§ What you have to do
Copy out the lines of the records below, and only those lines, from the one with "ATOM 211 C CA" through the one with "ATOM 216 N N", exactly as they appear.

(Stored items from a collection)
-.-.-

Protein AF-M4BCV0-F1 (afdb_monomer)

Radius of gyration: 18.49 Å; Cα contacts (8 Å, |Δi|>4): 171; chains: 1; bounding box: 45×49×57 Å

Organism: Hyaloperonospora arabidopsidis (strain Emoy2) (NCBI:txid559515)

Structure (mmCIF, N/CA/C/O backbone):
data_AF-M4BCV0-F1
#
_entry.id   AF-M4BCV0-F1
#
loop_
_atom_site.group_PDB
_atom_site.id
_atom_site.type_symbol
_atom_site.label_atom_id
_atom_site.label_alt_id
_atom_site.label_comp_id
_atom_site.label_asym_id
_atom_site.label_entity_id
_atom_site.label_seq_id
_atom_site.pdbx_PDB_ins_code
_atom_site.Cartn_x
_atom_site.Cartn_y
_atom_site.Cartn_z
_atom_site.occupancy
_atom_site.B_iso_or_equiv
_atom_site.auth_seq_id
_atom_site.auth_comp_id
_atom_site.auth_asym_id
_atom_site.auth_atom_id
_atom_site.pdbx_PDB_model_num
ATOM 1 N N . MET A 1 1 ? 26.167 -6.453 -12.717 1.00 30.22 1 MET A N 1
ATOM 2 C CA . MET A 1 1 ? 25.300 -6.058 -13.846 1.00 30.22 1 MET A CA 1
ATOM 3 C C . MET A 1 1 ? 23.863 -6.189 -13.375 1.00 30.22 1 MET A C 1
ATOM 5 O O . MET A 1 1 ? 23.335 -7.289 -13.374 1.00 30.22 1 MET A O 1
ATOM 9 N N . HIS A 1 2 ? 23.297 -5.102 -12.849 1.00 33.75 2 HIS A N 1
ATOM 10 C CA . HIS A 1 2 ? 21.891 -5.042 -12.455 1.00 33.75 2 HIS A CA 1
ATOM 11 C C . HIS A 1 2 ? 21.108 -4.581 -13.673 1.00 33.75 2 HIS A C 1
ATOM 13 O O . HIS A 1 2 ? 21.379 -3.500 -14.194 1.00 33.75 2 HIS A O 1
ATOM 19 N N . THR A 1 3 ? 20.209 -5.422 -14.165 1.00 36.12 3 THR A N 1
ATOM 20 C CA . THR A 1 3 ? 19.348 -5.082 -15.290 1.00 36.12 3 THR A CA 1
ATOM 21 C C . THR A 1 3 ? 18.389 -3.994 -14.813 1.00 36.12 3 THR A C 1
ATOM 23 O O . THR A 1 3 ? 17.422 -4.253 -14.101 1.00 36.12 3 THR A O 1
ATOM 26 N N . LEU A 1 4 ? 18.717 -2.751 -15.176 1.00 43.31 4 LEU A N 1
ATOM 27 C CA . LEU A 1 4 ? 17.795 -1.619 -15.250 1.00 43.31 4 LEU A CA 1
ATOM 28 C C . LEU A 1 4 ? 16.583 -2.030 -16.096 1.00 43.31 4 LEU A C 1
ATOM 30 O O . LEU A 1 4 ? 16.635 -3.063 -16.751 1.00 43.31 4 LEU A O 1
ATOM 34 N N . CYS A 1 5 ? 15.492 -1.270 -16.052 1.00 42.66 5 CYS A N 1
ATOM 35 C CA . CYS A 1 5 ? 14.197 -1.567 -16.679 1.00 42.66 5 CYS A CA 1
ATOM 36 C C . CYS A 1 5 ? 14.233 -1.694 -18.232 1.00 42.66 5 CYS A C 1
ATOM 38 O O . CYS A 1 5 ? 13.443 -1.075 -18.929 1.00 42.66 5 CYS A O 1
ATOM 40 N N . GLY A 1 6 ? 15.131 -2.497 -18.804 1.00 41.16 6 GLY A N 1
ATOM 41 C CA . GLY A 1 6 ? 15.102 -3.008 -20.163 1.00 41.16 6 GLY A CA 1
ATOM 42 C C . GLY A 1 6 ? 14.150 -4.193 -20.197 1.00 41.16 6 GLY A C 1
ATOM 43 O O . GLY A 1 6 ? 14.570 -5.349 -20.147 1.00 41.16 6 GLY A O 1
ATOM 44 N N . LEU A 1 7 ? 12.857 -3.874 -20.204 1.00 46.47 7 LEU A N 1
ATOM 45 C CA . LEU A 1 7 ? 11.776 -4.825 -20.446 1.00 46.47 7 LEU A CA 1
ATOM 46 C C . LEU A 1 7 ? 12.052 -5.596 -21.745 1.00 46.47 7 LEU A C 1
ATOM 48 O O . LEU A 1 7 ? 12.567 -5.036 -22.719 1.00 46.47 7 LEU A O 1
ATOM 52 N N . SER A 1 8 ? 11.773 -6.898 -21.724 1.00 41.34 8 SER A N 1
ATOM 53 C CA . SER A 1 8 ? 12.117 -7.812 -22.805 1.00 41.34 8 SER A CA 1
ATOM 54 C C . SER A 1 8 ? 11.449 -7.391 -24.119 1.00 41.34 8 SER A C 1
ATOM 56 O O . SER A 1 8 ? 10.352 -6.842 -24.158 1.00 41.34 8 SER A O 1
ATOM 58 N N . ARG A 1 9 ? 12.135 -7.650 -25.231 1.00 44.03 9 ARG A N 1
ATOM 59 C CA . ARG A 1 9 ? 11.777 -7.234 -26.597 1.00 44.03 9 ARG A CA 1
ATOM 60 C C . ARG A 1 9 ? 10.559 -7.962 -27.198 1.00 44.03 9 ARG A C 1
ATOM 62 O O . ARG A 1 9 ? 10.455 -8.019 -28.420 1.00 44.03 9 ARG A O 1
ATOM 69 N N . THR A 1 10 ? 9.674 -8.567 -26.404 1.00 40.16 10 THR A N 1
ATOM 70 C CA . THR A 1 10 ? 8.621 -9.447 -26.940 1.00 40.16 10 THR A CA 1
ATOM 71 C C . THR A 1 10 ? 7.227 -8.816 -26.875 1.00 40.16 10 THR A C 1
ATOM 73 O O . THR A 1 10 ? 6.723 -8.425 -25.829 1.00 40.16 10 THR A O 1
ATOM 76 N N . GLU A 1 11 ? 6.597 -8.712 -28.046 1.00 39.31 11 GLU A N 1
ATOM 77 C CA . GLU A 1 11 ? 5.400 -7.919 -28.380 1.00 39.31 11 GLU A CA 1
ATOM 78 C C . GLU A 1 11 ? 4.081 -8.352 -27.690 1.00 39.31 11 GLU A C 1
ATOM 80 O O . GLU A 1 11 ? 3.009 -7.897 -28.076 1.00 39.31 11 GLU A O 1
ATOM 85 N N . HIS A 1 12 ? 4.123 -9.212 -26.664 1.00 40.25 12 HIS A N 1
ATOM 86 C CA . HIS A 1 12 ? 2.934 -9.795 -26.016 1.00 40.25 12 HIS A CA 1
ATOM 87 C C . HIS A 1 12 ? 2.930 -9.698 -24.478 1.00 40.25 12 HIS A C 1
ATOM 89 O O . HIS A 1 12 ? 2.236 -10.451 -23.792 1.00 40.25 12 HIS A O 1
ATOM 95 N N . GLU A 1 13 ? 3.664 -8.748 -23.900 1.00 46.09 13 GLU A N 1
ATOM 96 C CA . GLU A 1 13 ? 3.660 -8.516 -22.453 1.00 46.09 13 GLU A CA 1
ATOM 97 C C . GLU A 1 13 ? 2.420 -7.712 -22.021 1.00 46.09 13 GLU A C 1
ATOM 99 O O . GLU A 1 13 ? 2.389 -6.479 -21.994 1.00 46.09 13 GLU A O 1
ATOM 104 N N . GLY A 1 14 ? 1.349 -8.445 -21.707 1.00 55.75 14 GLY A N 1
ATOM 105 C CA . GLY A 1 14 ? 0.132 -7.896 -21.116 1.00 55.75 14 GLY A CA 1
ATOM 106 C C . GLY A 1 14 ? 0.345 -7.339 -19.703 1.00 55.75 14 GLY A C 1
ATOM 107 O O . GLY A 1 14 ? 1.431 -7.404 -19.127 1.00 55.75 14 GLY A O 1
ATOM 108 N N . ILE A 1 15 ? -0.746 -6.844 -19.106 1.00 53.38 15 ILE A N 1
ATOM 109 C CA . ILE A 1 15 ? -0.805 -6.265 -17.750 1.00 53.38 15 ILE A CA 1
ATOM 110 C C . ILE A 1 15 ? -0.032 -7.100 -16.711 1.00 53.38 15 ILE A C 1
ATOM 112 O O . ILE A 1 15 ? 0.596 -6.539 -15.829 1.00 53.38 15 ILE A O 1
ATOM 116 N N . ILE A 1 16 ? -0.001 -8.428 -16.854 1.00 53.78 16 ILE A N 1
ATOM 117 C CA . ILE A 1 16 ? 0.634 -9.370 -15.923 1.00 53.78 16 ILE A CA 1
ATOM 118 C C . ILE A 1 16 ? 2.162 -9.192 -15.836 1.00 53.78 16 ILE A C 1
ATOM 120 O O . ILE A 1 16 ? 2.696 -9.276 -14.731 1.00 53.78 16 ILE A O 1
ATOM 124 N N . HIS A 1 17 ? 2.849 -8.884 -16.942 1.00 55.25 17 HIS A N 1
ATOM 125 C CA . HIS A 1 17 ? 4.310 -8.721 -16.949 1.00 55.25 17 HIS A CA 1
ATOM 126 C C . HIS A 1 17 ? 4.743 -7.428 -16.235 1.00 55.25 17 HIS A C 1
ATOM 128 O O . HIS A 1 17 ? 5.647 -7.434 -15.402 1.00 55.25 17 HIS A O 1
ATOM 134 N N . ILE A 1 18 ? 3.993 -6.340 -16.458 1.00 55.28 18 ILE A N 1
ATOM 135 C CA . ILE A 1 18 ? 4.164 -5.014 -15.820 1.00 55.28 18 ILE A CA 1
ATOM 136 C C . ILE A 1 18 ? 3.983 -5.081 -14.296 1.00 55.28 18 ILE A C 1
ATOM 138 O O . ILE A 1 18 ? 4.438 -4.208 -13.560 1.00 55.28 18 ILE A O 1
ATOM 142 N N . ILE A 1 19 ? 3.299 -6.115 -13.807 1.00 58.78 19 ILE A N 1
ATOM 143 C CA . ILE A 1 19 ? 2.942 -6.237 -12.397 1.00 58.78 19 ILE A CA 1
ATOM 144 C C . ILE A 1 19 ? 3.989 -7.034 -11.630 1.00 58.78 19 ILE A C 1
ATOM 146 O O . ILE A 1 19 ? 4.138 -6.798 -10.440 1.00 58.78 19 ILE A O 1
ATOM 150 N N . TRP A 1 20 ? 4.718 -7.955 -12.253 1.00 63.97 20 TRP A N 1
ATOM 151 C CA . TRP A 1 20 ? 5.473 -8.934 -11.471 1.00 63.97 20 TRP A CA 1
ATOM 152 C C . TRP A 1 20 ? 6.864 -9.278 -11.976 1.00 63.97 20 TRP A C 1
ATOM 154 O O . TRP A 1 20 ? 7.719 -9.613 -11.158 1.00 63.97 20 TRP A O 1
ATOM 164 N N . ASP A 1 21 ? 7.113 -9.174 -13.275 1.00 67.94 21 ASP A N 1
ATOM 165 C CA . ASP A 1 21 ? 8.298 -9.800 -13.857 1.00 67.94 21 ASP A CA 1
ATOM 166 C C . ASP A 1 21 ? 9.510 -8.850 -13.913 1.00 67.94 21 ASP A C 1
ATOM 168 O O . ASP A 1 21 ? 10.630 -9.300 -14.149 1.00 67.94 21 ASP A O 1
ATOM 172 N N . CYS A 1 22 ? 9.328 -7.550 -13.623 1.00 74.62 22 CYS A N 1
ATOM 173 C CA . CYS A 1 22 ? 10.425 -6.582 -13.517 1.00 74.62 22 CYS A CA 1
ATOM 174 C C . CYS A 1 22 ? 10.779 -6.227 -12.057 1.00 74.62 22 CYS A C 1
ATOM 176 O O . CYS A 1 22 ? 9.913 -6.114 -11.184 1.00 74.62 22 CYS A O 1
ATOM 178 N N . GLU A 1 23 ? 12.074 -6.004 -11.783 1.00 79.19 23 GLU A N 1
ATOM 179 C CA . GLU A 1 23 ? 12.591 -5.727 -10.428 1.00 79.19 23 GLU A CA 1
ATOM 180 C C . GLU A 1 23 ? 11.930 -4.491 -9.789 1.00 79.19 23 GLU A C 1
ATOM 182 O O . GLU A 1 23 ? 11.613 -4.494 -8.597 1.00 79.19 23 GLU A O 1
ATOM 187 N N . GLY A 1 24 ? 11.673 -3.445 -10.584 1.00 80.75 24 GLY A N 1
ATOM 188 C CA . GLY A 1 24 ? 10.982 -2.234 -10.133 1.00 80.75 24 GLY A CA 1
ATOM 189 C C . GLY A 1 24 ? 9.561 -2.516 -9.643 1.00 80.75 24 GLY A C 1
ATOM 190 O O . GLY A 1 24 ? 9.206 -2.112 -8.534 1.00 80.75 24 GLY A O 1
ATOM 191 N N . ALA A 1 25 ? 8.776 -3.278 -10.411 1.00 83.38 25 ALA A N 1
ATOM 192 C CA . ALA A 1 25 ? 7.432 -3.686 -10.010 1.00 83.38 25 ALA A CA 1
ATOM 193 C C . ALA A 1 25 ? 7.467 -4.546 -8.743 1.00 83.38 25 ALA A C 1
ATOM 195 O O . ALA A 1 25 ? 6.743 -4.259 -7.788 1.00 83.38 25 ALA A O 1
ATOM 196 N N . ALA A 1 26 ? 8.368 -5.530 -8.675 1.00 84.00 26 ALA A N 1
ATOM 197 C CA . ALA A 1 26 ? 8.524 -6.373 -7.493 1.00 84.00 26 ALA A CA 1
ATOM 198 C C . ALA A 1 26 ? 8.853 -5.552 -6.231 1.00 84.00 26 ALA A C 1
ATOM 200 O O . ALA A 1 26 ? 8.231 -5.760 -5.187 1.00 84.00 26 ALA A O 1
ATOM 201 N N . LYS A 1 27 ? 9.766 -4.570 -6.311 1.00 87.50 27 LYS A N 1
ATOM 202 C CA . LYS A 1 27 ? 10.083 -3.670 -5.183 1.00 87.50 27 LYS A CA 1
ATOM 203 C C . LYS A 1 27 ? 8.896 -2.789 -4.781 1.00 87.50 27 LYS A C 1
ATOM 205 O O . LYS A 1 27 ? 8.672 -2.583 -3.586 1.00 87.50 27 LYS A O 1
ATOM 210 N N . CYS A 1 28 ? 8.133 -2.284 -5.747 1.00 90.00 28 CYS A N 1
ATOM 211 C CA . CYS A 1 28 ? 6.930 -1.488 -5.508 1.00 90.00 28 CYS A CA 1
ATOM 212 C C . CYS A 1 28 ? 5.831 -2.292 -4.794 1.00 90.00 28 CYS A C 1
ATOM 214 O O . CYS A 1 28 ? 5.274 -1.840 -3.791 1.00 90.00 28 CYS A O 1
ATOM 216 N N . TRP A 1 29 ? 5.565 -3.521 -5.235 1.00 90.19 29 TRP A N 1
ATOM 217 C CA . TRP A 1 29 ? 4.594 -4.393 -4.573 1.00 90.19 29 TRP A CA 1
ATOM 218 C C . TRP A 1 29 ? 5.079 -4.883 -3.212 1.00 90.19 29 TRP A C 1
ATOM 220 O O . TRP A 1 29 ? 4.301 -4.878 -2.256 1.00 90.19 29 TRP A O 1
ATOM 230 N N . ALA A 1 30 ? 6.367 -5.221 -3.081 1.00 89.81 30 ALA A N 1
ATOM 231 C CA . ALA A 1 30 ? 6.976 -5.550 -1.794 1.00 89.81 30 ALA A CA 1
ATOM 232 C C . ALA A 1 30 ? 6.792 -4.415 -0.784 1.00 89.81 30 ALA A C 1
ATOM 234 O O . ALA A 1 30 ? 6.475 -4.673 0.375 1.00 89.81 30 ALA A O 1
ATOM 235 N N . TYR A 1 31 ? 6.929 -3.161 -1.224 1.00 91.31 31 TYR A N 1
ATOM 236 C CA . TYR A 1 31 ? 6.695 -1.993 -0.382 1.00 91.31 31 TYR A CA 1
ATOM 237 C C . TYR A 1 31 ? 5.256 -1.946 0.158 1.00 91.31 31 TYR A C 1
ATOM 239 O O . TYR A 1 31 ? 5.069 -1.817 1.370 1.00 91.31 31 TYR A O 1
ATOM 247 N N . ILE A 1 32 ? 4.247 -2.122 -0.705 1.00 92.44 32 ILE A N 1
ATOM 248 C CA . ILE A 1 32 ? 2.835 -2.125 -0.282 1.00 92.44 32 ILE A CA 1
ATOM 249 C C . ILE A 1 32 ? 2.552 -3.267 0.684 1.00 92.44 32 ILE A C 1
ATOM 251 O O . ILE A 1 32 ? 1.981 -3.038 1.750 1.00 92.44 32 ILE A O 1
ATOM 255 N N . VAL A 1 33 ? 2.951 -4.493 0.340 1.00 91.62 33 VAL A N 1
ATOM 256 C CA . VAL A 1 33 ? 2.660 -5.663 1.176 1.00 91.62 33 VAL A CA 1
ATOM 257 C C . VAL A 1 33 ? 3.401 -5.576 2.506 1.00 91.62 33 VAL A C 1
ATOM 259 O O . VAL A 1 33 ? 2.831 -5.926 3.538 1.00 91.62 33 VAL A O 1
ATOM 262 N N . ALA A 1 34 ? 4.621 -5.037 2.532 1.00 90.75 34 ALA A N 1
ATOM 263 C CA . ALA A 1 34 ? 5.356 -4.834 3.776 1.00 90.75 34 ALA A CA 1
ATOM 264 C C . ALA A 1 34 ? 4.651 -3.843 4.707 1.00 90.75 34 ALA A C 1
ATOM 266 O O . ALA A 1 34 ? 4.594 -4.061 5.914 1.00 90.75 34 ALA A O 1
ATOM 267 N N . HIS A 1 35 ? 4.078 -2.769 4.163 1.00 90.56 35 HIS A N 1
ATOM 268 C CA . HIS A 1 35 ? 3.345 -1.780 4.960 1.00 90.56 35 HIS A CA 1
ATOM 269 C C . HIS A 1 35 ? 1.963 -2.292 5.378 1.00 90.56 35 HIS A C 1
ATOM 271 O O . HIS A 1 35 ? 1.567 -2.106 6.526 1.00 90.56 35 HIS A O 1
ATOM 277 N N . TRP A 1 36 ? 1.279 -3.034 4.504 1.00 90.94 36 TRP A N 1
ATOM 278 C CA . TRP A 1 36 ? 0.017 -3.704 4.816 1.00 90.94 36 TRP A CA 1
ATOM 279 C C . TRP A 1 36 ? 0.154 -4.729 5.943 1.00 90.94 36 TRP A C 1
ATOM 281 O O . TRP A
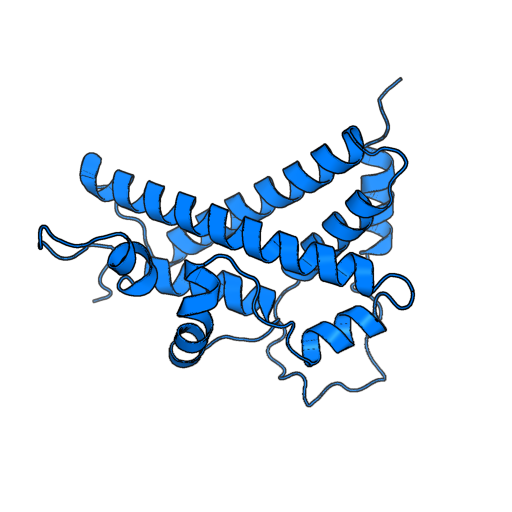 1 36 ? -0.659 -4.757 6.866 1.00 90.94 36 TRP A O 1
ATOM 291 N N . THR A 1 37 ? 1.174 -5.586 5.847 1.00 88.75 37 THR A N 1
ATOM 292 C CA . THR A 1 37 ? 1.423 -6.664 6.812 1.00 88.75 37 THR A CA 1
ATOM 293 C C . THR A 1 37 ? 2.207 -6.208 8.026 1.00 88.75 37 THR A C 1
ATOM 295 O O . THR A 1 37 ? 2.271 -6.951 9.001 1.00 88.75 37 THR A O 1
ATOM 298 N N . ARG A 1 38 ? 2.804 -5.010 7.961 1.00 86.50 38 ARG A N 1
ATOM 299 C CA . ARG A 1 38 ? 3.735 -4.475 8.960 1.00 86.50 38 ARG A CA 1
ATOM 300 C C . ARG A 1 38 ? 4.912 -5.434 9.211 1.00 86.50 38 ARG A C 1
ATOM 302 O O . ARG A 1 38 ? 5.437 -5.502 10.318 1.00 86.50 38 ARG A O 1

-.-.-

§ Result of the exercise
ATOM 211 C CA . CYS A 1 28 ? 6.930 -1.488 -5.508 1.00 90.00 28 CYS A CA 1
ATOM 212 C C . CYS A 1 28 ? 5.831 -2.292 -4.794 1.00 90.00 28 CYS A C 1
ATOM 214 O O . CYS A 1 28 ? 5.274 -1.840 -3.791 1.00 90.00 28 CYS A O 1
ATOM 216 N N . TRP A 1 29 ? 5.565 -3.521 -5.235 1.00 90.19 29 TRP A N 1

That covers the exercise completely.